What you will do
Return, word for word, the lines of the listing below from the one with "ATOM 78 C CA" through the one with "ATOM 95 C CA", and no other lines.

Top of Extracted records

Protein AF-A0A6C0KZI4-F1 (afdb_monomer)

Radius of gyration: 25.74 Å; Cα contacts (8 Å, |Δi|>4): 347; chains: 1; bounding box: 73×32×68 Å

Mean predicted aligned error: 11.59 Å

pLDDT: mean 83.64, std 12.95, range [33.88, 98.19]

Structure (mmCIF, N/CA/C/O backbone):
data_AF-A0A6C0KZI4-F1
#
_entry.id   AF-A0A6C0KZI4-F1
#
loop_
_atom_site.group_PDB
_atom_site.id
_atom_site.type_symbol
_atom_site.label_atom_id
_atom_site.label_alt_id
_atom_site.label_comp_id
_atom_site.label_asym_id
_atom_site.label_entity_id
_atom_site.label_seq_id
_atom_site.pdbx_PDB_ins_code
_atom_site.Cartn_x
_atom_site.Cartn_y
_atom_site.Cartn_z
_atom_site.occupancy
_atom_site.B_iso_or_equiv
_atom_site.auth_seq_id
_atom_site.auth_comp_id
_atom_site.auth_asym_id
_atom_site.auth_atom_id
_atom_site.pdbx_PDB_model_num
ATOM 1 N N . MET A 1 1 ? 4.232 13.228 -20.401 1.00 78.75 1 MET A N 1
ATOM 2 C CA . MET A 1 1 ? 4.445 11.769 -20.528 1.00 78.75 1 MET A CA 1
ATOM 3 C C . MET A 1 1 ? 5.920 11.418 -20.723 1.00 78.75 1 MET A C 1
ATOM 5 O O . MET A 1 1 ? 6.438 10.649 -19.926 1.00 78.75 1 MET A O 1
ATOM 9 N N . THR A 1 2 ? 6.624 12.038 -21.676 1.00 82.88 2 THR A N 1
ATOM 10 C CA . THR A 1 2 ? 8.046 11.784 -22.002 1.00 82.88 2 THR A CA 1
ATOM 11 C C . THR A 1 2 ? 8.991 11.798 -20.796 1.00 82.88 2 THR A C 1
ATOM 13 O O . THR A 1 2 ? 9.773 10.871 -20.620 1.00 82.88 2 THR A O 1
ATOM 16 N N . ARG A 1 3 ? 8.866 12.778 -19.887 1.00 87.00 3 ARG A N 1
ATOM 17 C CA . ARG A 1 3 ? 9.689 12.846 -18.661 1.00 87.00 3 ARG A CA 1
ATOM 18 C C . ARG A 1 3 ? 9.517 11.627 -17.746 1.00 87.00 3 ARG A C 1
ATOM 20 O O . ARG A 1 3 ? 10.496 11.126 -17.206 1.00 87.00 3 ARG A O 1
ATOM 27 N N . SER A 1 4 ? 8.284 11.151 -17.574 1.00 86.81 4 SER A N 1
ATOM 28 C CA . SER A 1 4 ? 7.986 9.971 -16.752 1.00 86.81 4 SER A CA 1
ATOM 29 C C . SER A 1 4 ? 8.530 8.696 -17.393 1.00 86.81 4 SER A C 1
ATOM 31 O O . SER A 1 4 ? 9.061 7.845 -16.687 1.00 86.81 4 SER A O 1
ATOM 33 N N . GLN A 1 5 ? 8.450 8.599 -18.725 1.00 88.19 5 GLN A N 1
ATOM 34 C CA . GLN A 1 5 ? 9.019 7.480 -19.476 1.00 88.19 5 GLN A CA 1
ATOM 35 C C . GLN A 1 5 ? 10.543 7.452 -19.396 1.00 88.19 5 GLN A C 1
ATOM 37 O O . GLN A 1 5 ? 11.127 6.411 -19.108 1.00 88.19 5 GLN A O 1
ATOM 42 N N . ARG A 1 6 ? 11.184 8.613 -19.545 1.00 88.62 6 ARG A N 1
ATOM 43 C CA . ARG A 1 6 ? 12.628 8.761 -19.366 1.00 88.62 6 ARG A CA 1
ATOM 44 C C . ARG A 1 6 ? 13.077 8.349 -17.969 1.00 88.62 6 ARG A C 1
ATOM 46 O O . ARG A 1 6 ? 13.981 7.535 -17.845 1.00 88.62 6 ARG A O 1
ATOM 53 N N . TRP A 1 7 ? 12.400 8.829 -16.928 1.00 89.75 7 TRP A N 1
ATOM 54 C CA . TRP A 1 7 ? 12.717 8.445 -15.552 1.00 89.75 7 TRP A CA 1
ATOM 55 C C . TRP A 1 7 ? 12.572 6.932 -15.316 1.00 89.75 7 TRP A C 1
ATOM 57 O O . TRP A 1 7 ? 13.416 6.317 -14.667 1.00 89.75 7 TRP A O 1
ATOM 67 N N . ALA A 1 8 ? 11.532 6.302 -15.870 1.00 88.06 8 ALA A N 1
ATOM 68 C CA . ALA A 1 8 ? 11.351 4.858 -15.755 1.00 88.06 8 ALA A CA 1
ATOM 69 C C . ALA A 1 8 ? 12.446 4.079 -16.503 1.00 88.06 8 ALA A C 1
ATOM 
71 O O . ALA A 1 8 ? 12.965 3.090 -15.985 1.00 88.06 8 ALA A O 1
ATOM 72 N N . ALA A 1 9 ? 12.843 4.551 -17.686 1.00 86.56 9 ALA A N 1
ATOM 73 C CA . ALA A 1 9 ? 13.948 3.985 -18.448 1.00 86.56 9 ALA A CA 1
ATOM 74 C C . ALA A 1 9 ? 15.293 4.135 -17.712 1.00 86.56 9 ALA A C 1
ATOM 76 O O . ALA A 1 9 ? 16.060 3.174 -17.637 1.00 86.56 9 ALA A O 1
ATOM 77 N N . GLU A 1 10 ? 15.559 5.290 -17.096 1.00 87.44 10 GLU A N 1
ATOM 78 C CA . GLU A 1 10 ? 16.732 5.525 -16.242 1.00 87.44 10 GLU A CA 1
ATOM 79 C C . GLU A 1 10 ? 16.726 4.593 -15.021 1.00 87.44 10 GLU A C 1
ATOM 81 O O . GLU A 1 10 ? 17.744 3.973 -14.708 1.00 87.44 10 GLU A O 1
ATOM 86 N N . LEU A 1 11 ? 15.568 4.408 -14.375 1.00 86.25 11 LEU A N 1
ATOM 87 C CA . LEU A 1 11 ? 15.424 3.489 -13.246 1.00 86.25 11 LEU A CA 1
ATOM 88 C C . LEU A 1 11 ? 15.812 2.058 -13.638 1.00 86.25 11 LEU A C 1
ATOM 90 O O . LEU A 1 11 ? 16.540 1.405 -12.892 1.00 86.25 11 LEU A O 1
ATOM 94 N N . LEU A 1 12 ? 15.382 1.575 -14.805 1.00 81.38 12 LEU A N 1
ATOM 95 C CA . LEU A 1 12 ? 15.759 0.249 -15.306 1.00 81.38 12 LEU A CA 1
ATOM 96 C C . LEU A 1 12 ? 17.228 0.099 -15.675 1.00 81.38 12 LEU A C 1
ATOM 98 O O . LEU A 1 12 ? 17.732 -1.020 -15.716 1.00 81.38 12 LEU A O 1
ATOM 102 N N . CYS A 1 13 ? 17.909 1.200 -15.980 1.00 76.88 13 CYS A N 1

Bottom of Extracted records
Top of Extracted records

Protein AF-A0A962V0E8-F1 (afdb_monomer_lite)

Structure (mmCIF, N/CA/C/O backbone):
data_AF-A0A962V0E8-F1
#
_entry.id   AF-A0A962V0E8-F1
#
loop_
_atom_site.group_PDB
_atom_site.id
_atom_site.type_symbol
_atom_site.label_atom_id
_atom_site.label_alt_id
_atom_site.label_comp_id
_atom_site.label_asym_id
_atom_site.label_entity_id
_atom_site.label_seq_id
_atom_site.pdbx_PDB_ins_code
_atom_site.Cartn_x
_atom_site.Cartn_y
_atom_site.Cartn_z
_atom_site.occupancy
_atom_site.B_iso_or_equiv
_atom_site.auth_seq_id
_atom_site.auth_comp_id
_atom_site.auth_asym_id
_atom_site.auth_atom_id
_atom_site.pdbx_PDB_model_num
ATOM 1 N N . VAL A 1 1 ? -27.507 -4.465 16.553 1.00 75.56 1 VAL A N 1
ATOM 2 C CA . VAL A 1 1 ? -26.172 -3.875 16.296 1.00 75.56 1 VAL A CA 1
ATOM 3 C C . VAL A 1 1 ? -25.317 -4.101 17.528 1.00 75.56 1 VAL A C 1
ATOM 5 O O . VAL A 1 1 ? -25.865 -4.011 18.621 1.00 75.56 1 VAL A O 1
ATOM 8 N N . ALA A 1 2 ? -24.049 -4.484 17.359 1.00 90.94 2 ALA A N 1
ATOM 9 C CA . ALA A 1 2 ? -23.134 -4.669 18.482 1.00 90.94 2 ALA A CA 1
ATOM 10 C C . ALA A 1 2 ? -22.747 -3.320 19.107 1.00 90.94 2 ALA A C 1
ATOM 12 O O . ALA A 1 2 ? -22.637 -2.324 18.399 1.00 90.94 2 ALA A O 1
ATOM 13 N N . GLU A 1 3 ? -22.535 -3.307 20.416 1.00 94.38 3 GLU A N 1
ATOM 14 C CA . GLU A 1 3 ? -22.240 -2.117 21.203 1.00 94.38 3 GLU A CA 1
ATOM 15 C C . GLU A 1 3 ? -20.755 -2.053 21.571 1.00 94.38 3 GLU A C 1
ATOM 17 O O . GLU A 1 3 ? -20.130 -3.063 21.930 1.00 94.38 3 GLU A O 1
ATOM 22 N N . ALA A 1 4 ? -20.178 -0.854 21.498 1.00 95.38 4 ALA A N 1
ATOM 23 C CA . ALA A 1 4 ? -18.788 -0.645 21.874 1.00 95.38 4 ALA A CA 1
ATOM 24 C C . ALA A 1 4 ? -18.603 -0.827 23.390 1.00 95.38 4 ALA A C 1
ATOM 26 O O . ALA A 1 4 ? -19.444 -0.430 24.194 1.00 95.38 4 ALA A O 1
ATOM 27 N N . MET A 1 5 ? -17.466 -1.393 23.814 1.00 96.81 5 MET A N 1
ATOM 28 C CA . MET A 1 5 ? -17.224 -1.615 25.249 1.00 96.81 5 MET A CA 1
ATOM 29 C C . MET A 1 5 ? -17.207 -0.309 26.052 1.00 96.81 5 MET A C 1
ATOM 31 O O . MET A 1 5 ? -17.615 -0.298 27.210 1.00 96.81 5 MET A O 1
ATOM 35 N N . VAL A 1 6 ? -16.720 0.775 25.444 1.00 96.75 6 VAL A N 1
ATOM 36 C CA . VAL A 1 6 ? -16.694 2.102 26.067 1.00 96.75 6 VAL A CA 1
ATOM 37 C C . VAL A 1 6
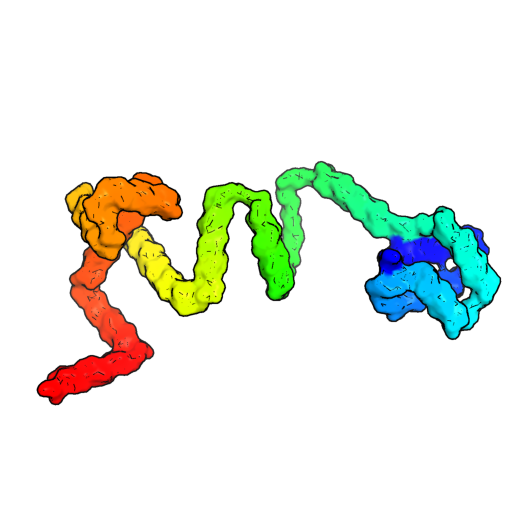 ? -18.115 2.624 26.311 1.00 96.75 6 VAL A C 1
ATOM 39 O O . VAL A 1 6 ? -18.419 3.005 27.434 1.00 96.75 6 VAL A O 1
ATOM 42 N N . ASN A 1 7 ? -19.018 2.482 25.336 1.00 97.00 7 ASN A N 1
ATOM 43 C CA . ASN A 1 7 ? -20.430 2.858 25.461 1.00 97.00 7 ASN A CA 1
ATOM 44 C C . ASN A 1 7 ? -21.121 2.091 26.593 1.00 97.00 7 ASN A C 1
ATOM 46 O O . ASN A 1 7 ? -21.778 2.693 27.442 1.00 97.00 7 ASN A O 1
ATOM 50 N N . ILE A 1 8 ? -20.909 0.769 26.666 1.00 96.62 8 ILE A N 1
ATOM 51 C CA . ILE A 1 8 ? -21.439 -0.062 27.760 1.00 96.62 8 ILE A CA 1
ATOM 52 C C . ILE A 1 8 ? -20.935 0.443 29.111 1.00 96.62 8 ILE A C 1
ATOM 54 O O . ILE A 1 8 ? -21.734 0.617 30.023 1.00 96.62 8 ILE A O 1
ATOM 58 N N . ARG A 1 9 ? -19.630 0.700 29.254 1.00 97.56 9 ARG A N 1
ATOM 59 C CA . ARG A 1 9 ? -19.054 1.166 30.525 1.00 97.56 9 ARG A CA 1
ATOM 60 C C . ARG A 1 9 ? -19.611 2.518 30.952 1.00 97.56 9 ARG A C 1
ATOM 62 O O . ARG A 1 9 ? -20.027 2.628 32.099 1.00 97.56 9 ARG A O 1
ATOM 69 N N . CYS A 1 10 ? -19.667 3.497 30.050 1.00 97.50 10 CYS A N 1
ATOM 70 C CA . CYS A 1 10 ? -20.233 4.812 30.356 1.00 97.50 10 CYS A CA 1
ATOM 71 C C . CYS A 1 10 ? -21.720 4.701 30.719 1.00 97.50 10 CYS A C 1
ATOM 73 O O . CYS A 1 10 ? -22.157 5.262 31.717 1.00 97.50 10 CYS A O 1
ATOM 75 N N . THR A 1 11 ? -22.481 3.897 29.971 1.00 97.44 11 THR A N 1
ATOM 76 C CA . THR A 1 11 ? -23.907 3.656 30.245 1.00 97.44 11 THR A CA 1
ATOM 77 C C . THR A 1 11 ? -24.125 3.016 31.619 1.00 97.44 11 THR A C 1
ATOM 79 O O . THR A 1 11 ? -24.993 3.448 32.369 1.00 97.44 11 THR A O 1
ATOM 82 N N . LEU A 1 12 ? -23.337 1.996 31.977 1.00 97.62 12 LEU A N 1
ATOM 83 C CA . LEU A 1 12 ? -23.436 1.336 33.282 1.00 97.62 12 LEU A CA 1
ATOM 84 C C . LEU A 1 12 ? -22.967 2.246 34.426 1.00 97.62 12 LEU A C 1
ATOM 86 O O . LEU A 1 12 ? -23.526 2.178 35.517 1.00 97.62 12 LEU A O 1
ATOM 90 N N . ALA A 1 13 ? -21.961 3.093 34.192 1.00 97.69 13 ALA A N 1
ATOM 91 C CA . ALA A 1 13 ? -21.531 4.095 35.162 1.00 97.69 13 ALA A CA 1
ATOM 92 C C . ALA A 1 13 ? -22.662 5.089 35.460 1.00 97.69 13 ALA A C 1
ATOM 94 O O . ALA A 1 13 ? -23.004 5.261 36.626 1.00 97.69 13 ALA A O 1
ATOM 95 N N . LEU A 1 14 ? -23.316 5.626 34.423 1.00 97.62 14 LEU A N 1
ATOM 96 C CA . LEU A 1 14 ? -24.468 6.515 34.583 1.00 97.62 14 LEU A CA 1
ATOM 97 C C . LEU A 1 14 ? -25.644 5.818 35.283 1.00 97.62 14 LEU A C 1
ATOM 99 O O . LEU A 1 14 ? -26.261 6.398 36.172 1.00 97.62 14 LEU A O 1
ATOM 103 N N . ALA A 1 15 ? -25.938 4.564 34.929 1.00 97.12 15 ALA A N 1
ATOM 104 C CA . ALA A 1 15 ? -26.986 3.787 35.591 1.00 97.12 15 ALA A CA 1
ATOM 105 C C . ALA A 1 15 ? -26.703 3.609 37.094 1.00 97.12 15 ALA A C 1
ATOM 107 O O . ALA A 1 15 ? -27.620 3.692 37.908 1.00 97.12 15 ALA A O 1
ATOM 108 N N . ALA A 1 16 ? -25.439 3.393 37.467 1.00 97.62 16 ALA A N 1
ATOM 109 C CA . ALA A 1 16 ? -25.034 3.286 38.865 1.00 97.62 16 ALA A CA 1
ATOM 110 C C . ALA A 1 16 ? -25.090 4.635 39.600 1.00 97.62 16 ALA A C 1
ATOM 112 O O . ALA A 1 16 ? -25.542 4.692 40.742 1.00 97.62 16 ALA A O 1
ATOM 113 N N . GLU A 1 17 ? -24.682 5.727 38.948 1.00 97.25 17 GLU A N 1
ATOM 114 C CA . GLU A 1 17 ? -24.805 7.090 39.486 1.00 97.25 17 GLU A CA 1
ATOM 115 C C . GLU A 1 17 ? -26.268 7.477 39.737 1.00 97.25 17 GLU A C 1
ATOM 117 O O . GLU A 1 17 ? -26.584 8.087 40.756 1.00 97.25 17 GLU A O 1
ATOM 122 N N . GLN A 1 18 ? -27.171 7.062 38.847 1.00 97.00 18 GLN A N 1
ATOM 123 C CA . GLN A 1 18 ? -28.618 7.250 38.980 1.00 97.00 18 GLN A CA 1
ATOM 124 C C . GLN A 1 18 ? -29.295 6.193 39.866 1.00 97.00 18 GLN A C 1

Bottom of Extracted records

Answer section
ATOM 78 C CA . GLU A 1 10 ? 16.732 5.525 -16.242 1.00 87.44 10 GLU A CA 1
ATOM 79 C C . GLU A 1 10 ? 16.726 4.593 -15.021 1.00 87.44 10 GLU A C 1
ATOM 81 O O . GLU A 1 10 ? 17.744 3.973 -14.708 1.00 87.44 10 GLU A O 1
ATOM 86 N N . LEU A 1 11 ? 15.568 4.408 -14.375 1.00 86.25 11 LEU A N 1
ATOM 87 C CA . LEU A 1 11 ? 15.424 3.489 -13.246 1.00 86.25 11 LEU A CA 1
ATOM 88 C C . LEU A 1 11 ? 15.812 2.058 -13.638 1.00 86.25 11 LEU A C 1
ATOM 90 O O . LEU A 1 11 ? 16.540 1.405 -12.892 1.00 86.25 11 LEU A O 1
ATOM 94 N N . LEU A 1 12 ? 15.382 1.575 -14.805 1.00 81.38 12 LEU A N 1
ATOM 95 C CA . LEU A 1 12 ? 15.759 0.249 -15.306 1.00 81.38 12 LEU A CA 1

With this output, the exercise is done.